Decided on September 2, 2004
Civil Court, Kings County

MARINA BOUCHOUEVA, Claimant,

against

NOVOYE RUSSKOVE SLOVO PUBLISHING CO., Defendant.



4608SCK2004

Eileen N. Nadelson, J.

Claimant instituted this small claims action based on the breach of an oral contract.

Claimant was employed by Defendant newspaper for several years as a receptionist prior to the incidents giving rise to this action. Claimant asserted that she has a degree in journalism from the former Soviet Union, and she approached the then owner/editor of the paper and his wife, also an owner who was in charge of the company's accounting department, to write a thematic column on gambling that would entice advertisers in the gaming industry. Claimant testified that the editor and his wife both agreed to pay her the sum of $100 per column. It is noted that the "column" was, in fact, the entire last page of the paper.

It is agreed that Claimant produced 33 thematic pages for Defendant newspaper, but that she received no compensation for that work. Claimant testified that she submitted monthly invoices by placing them on the editor's desk, but could only produce a copy of the first month's invoice and a final invoice mailed to the paper after the column stopped appearing when the editor and his wife sold their controlling interest in the company.

The former owner/editor, who remains working as editor of the paper even though he no longer has a controlling share in the business, testified that he never discussed the column with Claimant and that he never received any of her invoices. The editor maintained that any discussions about the column were between Claimant and his wife. He further stated that it was his understanding that Claimant was not to receive any compensation for such column; the purpose of printing the page was to attract advertisers, and Claimant would receive a percentage of the advertising dollar so attracted.
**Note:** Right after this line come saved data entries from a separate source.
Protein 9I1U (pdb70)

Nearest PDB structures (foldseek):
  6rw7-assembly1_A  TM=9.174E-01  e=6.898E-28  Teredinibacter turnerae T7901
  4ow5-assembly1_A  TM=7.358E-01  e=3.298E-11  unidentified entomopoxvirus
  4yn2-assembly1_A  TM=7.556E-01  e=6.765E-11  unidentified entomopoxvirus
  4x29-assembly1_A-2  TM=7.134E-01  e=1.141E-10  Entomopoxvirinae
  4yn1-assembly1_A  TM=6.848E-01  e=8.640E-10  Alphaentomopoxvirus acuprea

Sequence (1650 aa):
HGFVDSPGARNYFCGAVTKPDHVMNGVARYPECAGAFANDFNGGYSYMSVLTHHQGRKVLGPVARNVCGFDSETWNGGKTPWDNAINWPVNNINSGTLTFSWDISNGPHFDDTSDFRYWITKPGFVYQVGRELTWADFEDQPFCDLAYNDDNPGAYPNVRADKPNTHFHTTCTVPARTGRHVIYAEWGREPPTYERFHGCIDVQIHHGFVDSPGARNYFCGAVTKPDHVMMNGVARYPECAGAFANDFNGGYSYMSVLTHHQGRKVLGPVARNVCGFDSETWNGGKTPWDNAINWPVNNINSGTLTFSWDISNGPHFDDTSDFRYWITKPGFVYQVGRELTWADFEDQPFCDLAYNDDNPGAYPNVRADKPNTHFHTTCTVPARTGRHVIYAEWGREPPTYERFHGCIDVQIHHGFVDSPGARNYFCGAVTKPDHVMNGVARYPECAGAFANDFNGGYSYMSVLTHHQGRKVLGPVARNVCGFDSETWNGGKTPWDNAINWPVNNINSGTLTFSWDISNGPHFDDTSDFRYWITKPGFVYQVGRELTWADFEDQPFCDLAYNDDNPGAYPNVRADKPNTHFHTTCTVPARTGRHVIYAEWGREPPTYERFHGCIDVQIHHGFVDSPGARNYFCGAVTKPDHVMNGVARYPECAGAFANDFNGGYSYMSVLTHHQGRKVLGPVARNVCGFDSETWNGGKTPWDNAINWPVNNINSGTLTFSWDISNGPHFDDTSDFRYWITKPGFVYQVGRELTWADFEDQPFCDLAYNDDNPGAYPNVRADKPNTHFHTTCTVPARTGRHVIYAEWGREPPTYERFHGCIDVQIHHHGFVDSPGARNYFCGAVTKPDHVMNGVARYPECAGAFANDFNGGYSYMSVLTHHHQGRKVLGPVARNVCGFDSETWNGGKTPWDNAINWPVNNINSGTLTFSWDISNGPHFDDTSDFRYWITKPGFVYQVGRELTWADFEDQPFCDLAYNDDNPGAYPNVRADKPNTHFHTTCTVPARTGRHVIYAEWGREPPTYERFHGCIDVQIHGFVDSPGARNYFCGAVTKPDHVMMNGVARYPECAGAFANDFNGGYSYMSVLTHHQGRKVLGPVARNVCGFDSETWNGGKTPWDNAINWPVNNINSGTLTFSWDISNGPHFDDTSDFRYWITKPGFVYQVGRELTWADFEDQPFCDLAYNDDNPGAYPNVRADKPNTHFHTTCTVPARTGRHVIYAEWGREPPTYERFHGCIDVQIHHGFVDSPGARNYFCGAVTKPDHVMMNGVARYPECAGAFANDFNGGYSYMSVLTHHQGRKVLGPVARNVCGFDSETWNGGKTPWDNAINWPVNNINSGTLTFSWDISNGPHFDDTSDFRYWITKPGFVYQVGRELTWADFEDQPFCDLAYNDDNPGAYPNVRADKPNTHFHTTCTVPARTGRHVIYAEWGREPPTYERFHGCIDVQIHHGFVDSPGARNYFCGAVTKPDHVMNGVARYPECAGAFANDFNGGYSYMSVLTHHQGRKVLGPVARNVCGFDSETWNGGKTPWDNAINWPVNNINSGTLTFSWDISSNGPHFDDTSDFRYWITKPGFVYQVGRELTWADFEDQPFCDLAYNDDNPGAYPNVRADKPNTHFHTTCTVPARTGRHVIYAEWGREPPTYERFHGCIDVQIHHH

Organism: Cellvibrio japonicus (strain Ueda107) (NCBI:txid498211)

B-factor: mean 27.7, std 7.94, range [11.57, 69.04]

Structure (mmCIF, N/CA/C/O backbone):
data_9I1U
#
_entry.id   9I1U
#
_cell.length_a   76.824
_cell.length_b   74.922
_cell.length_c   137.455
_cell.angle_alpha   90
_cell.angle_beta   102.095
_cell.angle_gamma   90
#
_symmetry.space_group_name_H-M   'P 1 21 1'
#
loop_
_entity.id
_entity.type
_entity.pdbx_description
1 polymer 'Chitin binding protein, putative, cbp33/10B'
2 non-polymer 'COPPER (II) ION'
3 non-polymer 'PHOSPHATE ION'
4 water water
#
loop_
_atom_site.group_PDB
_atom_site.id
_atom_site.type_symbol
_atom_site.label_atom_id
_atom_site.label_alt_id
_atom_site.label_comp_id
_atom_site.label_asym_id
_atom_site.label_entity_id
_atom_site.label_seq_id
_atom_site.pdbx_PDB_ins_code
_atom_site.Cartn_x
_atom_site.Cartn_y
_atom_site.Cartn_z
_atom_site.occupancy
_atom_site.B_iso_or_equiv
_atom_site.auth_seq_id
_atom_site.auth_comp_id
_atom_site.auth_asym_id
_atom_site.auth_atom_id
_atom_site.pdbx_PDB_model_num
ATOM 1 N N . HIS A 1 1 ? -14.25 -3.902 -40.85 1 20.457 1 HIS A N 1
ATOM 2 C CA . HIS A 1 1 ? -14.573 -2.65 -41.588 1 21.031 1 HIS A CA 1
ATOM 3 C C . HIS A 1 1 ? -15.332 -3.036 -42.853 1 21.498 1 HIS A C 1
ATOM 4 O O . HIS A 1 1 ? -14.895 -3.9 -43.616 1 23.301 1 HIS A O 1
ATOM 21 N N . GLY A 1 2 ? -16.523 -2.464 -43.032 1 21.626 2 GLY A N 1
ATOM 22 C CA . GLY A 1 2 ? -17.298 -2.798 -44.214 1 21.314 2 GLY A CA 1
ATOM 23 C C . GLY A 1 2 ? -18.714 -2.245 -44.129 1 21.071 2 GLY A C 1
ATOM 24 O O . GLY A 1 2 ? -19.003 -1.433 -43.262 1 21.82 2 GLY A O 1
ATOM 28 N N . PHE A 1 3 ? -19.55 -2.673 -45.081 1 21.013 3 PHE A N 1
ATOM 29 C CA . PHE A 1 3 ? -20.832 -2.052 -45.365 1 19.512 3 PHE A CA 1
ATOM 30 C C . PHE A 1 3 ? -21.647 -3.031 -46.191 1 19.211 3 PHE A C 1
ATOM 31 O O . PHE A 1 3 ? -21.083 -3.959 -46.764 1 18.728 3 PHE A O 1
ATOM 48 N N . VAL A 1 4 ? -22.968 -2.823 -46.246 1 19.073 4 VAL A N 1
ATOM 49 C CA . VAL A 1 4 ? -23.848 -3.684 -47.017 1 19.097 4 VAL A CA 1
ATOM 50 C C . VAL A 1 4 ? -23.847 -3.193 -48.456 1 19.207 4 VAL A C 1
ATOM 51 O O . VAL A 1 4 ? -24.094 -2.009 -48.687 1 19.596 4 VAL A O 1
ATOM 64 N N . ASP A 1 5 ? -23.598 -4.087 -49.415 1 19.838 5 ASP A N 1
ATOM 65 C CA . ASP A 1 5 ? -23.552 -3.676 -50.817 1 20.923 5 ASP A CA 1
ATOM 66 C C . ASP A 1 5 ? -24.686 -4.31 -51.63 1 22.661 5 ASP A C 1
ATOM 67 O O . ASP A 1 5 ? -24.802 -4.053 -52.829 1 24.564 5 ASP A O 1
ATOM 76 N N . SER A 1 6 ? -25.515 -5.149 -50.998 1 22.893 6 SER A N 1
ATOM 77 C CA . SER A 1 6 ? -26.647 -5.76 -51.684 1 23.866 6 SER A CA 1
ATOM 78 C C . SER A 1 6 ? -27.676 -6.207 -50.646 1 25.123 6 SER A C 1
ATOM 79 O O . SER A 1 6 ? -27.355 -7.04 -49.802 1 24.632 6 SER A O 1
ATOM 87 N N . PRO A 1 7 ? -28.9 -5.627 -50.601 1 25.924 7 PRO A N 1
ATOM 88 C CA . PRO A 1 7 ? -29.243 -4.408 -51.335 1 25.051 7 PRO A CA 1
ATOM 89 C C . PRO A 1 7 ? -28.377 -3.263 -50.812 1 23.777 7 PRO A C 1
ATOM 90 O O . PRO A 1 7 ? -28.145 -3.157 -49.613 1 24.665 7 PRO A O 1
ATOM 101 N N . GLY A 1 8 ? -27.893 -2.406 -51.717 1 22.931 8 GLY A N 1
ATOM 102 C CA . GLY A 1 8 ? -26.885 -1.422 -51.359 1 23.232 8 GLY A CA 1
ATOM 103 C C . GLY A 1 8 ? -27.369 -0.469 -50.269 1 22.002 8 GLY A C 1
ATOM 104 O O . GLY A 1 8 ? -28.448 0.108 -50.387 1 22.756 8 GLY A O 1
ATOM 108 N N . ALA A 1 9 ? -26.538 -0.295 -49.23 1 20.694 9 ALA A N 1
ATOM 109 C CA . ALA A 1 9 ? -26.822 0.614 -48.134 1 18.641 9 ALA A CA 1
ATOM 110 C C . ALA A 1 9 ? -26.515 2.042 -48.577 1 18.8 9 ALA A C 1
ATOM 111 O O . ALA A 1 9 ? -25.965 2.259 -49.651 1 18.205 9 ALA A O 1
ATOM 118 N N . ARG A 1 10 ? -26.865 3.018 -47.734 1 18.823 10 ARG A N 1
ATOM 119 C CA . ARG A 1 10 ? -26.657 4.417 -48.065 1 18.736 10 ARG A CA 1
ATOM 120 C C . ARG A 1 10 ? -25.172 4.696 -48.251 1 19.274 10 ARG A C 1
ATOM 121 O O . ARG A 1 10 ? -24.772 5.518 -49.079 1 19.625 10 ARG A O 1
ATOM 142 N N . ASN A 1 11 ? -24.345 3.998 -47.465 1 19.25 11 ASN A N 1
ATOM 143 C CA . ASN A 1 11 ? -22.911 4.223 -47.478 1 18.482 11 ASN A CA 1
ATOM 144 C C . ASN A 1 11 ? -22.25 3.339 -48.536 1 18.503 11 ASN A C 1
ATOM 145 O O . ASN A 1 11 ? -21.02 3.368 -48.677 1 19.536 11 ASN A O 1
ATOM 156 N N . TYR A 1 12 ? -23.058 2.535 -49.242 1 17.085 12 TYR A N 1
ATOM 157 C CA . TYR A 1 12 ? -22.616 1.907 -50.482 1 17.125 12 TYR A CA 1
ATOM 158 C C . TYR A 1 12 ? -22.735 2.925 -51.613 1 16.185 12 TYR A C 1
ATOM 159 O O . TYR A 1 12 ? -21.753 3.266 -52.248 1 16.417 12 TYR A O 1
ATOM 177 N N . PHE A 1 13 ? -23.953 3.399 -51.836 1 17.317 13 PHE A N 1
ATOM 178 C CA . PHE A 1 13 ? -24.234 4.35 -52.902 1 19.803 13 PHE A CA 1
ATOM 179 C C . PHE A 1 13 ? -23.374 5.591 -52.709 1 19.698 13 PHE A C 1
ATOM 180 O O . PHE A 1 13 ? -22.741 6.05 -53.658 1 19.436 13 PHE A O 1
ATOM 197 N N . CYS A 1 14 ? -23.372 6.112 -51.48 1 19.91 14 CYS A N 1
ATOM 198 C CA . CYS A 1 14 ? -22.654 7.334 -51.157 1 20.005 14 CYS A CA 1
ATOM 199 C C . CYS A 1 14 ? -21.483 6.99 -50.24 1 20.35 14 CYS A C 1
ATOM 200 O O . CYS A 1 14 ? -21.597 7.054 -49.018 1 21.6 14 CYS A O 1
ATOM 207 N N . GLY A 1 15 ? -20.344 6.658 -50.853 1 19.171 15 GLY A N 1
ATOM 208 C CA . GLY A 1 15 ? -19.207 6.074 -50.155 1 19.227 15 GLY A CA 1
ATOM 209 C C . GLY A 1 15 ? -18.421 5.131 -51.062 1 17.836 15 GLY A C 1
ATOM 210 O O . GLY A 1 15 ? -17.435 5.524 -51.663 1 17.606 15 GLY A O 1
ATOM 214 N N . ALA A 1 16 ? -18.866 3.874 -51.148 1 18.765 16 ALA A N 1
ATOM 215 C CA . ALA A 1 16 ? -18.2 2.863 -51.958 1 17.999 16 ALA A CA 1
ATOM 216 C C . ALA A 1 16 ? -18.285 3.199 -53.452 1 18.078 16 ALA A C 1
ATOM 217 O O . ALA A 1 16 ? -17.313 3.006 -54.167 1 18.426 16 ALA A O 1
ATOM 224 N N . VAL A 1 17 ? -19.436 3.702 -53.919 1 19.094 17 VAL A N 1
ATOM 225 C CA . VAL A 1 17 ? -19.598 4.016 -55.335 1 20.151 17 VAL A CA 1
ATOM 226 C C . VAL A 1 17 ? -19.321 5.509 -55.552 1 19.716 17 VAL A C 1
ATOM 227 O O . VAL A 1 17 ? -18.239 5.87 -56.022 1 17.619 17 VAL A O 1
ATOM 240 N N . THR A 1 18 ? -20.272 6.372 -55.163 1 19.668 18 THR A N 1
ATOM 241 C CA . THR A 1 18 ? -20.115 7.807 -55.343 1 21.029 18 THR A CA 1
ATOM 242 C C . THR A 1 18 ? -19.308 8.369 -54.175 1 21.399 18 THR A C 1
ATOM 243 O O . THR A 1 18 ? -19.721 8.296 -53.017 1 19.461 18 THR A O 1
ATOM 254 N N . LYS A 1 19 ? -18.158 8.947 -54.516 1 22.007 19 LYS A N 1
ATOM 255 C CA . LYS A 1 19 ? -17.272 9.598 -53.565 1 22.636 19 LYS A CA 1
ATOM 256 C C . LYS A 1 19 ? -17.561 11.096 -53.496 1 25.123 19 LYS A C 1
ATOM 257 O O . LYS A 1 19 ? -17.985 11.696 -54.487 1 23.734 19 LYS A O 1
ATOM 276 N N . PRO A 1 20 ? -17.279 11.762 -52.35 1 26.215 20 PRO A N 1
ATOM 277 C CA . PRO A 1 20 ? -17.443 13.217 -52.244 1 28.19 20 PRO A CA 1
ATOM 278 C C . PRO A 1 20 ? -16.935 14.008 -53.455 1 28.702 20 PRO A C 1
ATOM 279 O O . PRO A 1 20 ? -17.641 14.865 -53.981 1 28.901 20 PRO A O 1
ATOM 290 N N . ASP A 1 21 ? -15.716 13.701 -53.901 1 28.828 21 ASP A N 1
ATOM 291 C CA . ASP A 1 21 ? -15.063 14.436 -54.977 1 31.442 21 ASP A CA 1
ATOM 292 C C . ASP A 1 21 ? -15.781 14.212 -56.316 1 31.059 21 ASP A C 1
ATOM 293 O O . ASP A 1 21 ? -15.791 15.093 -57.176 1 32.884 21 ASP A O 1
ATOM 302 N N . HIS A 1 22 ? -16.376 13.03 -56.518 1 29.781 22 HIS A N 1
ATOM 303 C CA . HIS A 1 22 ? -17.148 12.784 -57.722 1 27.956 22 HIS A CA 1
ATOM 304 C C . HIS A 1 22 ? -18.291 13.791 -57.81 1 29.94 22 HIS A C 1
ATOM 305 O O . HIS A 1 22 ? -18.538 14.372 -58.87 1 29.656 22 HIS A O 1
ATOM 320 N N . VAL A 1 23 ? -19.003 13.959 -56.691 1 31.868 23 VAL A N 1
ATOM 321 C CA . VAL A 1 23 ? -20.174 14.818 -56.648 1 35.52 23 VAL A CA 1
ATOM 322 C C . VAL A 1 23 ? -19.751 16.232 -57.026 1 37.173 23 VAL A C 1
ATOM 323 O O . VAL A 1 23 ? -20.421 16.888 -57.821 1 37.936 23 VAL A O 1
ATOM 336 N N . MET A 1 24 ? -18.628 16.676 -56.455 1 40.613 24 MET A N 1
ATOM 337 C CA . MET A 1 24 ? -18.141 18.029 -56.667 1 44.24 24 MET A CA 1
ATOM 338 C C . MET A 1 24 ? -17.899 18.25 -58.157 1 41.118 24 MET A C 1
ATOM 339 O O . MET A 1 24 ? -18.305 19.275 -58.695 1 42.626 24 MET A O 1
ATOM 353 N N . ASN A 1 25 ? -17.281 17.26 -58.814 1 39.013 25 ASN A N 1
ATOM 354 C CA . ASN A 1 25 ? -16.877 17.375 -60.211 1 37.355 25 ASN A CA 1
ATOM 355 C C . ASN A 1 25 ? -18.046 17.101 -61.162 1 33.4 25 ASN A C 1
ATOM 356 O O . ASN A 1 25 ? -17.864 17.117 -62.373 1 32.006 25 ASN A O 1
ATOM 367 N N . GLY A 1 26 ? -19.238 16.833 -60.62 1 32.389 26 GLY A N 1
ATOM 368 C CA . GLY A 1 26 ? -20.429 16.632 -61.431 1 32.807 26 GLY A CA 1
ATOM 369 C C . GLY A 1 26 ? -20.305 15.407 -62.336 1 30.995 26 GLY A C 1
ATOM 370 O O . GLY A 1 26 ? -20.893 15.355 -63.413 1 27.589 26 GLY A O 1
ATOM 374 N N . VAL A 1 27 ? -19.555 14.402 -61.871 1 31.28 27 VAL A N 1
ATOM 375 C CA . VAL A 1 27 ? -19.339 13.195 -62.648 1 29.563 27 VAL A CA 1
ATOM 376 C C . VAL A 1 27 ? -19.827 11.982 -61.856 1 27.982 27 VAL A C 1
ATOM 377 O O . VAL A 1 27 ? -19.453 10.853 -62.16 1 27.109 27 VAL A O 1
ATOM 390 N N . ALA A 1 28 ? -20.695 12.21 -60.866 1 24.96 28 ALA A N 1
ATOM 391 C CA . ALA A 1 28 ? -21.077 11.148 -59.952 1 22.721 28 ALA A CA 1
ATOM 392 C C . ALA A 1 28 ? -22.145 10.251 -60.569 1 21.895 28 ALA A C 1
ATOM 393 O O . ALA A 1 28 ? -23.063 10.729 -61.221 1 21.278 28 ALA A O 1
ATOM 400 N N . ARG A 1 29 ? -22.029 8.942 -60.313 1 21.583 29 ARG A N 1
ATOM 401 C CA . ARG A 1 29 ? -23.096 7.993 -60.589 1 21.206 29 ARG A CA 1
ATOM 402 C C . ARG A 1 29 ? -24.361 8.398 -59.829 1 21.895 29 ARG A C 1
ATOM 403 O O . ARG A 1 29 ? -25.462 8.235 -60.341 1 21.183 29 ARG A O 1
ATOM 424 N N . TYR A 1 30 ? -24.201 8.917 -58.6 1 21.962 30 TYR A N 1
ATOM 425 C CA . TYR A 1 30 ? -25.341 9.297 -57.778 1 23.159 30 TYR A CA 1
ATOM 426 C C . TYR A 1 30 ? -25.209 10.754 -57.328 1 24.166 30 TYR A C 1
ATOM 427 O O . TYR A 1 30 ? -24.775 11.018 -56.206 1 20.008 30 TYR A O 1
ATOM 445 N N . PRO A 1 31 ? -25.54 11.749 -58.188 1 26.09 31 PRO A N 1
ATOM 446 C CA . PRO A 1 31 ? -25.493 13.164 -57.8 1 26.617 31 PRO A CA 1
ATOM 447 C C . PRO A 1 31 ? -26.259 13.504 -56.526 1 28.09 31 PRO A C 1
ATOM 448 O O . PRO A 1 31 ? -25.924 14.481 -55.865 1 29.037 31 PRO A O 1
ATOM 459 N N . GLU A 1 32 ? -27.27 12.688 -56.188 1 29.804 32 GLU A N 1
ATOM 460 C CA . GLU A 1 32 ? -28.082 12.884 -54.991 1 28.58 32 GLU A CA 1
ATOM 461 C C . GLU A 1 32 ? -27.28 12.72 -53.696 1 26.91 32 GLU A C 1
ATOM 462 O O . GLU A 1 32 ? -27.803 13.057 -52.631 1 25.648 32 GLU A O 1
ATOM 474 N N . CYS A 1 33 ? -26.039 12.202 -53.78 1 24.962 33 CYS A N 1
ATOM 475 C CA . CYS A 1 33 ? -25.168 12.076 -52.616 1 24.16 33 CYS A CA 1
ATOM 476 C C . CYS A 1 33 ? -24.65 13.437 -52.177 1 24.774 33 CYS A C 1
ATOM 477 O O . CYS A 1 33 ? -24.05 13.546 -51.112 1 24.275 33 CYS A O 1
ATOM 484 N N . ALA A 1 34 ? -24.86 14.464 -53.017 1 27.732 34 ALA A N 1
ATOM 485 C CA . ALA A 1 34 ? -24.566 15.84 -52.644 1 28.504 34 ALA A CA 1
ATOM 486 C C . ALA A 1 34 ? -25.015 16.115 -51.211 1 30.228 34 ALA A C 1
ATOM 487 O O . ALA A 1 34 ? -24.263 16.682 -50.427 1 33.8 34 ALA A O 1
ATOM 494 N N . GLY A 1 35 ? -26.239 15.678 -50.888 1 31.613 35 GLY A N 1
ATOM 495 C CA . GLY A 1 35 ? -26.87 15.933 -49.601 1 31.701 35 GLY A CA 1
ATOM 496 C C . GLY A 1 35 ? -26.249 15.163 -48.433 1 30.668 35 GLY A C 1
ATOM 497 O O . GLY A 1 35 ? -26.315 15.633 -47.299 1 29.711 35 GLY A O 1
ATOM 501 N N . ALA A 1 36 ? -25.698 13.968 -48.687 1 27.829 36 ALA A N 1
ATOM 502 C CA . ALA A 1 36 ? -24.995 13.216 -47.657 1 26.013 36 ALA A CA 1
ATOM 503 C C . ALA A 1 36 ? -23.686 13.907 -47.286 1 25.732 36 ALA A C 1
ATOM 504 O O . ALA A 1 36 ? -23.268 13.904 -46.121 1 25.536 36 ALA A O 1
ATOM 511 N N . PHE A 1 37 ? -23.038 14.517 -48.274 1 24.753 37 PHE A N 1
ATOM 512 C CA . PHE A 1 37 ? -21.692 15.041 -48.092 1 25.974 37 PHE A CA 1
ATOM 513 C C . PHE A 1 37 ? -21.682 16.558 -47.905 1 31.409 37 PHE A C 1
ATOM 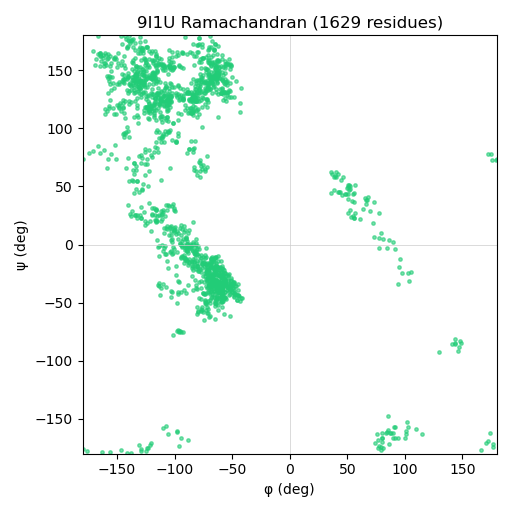514 O O . PHE A 1 37 ? -20.602 17.133 -47.785 1 29.647 37 PHE A O 1
ATOM 531 N N . ALA A 1 38 ? -22.864 17.193 -47.834 1 33.75 38 ALA A N 1
ATOM 532 C CA . ALA A 1 38 ? -22.948 18.65 -47.844 1 38.159 38 ALA A CA 1
ATOM 533 C C . ALA A 1 38 ? -22.275 19.265 -46.615 1 41.798 38 ALA A C 1
ATOM 534 O O . ALA A 1 38 ? -21.683 20.338 -46.71 1 42.013 38 ALA A O 1
ATOM 541 N N . ASN A 1 39 ? -22.397 18.595 -45.462 1 45.67 39 ASN A N 1
ATOM 542 C CA . ASN A 1 39 ? -21.929 19.14 -44.195 1 46.721 39 ASN A CA 1
ATOM 543 C C . ASN A 1 39 ? -20.752 18.33 -43.645 1 47.268 39 ASN A C 1
ATOM 544 O O . ASN A 1 39 ? -20.21 18.673 -42.594 1 45.799 39 ASN A O 1
ATOM 555 N N . ASP A 1 40 ? -20.351 17.266 -44.355 1 41.325 40 ASP A N 1
ATOM 556 C CA . ASP A 1 40 ? -19.231 16.447 -43.925 1 39.151 40 ASP A CA 1
ATOM 557 C C . ASP A 1 40 ? -18.555 15.814 -45.137 1 39.694 40 ASP A C 1
ATOM 558 O O . ASP A 1 40 ? -18.826 14.668 -45.499 1 39.017 40 ASP A O 1
ATOM 567 N N . PHE A 1 41 ? -17.636 16.575 -45.728 1 40.825 41 PHE A N 1
ATOM 568 C CA . PHE A 1 41 ? -17.104 16.24 -47.032 1 37.923 41 PHE A CA 1
ATOM 569 C C . PHE A 1 41 ? -16.173 15.04 -46.919 1 39.744 41 PHE A C 1
ATOM 570 O O . PHE A 1 41 ? -16.382 14.026 -47.59 1 41.259 41 PHE A O 1
ATOM 587 N N . ASN A 1 42 ? -15.158 15.17 -46.057 1 40.052 42 ASN A N 1
ATOM 588 C CA . ASN A 1 42 ? -14.092 14.183 -45.969 1 37.624 42 ASN A CA 1
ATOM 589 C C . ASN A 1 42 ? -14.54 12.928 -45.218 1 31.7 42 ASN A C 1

The editor's wife, who is no longer working at the paper, testified that she never agreed to pay Claimant for the columns. The arrangement, according to this witness, was for Claimant to [*2]receive a percentage of the advertising income generated by her thematic page. The witness further stated that she never received any invoices from Claimant, that Claimant was always paid her receptionist salary on time, and that Claimant never orally asked for any money for the column.

During trial it was adduced that writers for the newspaper are compensated at the rate of between $30 and $100 per page.

The threshold question for the court to decide is whether a valid contract for services existed between the parties.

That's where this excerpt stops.